Daniel Oltmanns

personal blog and collection of tips


Minimal Golang Docker image

Posted on 2022-01-04 #golang#docker

As golang is a compiled programming language, we don’t need to store all the unecessary build environments in our final image. So lets see, if we get rid of everything, what we need to importat again to not break anything.

In order to solve everything in a single Dockerfile, we will use multi-stage builds. 1 Our first stage will be focused on the actual compiling of our application. In order to cover as many features on our application as possible, I’ll create an API that uses timezone information, calls an external service via https and uses the lua shared library.

Project setup

First we create a new folder and initialize our dependecy manager and load some dependencies.

go mod init github.com/oltdaniel/golang-minimal-docker
# we will use gin as our webserver
go get github.com/gin-gonic/gin
# and a lua binding
go get github.com/aarzilli/golua/lua
package main

import (
	"io"
	"log"
	"net/http"
	"time"

	"github.com/aarzilli/golua/lua"
	"github.com/gin-gonic/gin"
)

func main() {
	s := gin.Default()

	// call another api via https
	// this will require ca-certificates
	// for veriying the ssl certificate
	s.GET("/ip", func(c *gin.Context) {
		resp, err := http.Get("https://api.ipify.org")
		if err != nil {
			log.Fatal(err)
		}

		c.Status(resp.StatusCode)
		io.Copy(c.Writer, resp.Body)
	})

	// convert some stuff within the timezones
	// this will require the timezone data
	s.GET("/time", func(c *gin.Context) {
		wantedTimeLocation, err := time.LoadLocation("Asia/Tokyo")
		if err != nil {
			log.Fatal(err)
		}
		c.String(
			200,
			"server time in japan would be %v",
			time.Now().In(wantedTimeLocation).String())
	})

	// here we create a lua machine
	// register a custom response function
	// and execute the response directly from within the lua machine
	// this will require the use of the lua library
	s.GET("/lua", func(c *gin.Context) {
		lmachine := lua.NewState()
		defer lmachine.Close()

		lmachine.Register("response", func(ls *lua.State) int {
			resp := ls.ToString(1)
			c.String(200, resp)
			return 1
		})

		err := lmachine.DoString("response 'hello world'")
		if err != nil {
			log.Fatal(err)
		}
	})

	s.Run(":3001")
}

First stage

# use a fully featured golang build environment
FROM golang:latest AS builder
# install project dependencies
RUN apt update && apt install -y liblua5.1
# select a space for our work
WORKDIR /app
# copy dependency files
COPY go.mod .
COPY go.sum .
# install dependencies
RUN go mod download
# copy everything else
COPY . .
# compile our golang project
RUN GOOS=linux go build -a main.go
# expose e.g. a API port
EXPOSE 3001
# start our application if no exec command given
CMD ["/app/main"]

At this point, we don’t really care about the image size at all.

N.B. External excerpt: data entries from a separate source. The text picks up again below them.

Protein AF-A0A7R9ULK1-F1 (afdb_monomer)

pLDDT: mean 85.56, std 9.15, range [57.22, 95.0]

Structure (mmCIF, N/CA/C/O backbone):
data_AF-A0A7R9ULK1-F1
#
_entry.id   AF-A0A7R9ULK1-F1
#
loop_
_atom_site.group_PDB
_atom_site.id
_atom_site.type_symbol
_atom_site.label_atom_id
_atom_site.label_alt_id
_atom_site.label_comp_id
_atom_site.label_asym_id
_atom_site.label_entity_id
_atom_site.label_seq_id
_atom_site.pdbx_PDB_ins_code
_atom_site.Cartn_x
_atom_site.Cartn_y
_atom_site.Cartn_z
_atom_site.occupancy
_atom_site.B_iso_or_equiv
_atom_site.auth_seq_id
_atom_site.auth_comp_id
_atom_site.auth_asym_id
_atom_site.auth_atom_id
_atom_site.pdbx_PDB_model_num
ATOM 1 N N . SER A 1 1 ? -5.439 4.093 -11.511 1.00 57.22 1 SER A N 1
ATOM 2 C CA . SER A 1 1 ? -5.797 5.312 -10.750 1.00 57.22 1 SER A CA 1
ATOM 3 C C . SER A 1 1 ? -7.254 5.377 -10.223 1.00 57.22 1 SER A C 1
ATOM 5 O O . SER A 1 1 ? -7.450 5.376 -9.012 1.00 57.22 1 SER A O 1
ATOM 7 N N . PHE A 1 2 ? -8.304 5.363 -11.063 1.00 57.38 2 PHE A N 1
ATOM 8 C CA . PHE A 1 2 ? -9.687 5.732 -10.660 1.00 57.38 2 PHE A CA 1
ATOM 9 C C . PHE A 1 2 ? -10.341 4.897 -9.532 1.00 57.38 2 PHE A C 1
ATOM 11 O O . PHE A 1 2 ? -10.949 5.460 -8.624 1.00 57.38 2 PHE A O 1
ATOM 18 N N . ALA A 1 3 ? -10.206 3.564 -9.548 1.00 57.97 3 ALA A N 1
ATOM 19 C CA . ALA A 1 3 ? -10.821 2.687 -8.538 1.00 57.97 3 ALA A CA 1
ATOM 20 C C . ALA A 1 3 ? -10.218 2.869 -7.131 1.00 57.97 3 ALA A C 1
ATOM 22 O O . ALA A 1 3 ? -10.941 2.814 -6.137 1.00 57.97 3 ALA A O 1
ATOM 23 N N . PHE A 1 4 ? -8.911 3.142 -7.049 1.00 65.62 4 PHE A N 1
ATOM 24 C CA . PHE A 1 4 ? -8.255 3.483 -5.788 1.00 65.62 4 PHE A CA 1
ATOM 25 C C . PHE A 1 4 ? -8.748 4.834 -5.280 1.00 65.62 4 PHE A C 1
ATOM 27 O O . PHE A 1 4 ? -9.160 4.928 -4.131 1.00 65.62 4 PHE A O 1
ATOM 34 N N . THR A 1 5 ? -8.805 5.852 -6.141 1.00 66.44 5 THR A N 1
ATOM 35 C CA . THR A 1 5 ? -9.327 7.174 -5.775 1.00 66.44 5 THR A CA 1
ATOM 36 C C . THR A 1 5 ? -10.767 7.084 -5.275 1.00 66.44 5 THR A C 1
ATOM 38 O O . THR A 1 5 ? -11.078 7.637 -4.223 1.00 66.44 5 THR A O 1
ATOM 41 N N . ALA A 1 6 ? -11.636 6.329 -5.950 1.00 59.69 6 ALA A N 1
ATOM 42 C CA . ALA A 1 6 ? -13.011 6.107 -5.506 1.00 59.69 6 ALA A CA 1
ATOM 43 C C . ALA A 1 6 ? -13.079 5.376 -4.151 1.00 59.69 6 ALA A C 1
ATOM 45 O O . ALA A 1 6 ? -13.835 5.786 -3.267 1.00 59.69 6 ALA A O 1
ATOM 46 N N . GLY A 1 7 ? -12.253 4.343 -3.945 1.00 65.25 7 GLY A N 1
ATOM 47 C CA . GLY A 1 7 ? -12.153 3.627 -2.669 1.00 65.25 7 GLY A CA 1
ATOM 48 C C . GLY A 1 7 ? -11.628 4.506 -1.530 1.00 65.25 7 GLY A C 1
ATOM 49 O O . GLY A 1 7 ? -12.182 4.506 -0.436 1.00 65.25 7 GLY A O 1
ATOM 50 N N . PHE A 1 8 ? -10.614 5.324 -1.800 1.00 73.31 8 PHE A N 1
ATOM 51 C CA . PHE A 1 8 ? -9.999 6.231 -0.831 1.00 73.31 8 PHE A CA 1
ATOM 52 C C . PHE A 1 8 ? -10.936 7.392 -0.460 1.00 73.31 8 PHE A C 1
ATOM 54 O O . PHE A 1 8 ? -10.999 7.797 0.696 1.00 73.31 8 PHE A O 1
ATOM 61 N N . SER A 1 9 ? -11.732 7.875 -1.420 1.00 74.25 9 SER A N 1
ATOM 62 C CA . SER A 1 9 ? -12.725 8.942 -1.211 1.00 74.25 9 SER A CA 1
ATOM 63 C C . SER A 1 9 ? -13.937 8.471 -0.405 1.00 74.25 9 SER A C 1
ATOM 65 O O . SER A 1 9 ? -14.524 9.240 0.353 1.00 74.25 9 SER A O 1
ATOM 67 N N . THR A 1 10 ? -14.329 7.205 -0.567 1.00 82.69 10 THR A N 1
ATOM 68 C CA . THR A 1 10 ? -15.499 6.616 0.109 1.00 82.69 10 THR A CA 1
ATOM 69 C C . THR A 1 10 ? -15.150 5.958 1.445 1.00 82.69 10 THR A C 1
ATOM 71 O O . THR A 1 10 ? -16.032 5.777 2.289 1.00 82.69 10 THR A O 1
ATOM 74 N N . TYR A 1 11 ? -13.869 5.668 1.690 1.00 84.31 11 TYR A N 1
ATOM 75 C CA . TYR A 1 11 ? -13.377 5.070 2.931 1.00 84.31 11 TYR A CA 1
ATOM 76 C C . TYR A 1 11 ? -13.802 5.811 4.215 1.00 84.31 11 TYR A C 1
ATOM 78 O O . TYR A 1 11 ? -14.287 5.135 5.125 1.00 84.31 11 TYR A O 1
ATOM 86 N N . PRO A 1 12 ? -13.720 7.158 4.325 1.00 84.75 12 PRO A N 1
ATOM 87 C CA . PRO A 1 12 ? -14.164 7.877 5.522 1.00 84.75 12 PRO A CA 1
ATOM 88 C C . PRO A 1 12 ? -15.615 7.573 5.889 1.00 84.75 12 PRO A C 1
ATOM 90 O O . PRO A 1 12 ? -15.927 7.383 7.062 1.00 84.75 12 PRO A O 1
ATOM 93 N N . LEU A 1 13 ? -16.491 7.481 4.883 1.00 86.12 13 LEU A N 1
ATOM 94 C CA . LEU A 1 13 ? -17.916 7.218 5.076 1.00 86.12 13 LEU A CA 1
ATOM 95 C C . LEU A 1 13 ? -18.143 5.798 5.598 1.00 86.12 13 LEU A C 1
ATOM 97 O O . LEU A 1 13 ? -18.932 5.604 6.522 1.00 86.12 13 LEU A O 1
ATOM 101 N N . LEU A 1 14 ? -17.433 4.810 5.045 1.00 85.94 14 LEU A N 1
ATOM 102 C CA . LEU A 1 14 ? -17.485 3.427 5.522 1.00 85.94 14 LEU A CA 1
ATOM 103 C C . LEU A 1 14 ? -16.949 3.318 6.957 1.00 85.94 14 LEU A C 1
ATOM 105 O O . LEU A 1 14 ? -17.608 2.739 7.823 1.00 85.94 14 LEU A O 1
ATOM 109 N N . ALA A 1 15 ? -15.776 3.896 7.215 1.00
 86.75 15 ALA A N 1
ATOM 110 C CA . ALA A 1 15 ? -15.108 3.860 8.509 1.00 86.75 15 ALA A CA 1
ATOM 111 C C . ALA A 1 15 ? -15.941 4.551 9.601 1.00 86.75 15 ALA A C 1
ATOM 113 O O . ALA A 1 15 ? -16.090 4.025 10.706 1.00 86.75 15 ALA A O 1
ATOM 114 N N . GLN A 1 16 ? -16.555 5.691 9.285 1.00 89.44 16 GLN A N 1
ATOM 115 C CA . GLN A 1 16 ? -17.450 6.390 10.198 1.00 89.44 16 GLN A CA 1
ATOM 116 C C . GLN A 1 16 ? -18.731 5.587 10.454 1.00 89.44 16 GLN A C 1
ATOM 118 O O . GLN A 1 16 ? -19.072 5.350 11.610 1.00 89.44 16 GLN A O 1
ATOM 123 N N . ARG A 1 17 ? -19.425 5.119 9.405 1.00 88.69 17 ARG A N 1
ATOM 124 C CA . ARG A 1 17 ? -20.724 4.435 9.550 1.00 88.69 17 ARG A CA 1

We can utilize all tools we require in our build environment due to the default debian system. The order of the build steps are essential at this point, if you want to reduce the number of total steps that need to be execute during a new build of the image.

  1. Install any system wide packages that are required via apt.
  2. Specify your work environment and install only the project related dependencies.
  3. Copy the actual source code of you application.
  4. Compile everything.

It is important to note here, that the use of .dockerignore will also help to reduce the build steps, as the COPY . . step will be executed again, if anything in the project folder changed, that is not marked to be ignored in the .dockerignore file.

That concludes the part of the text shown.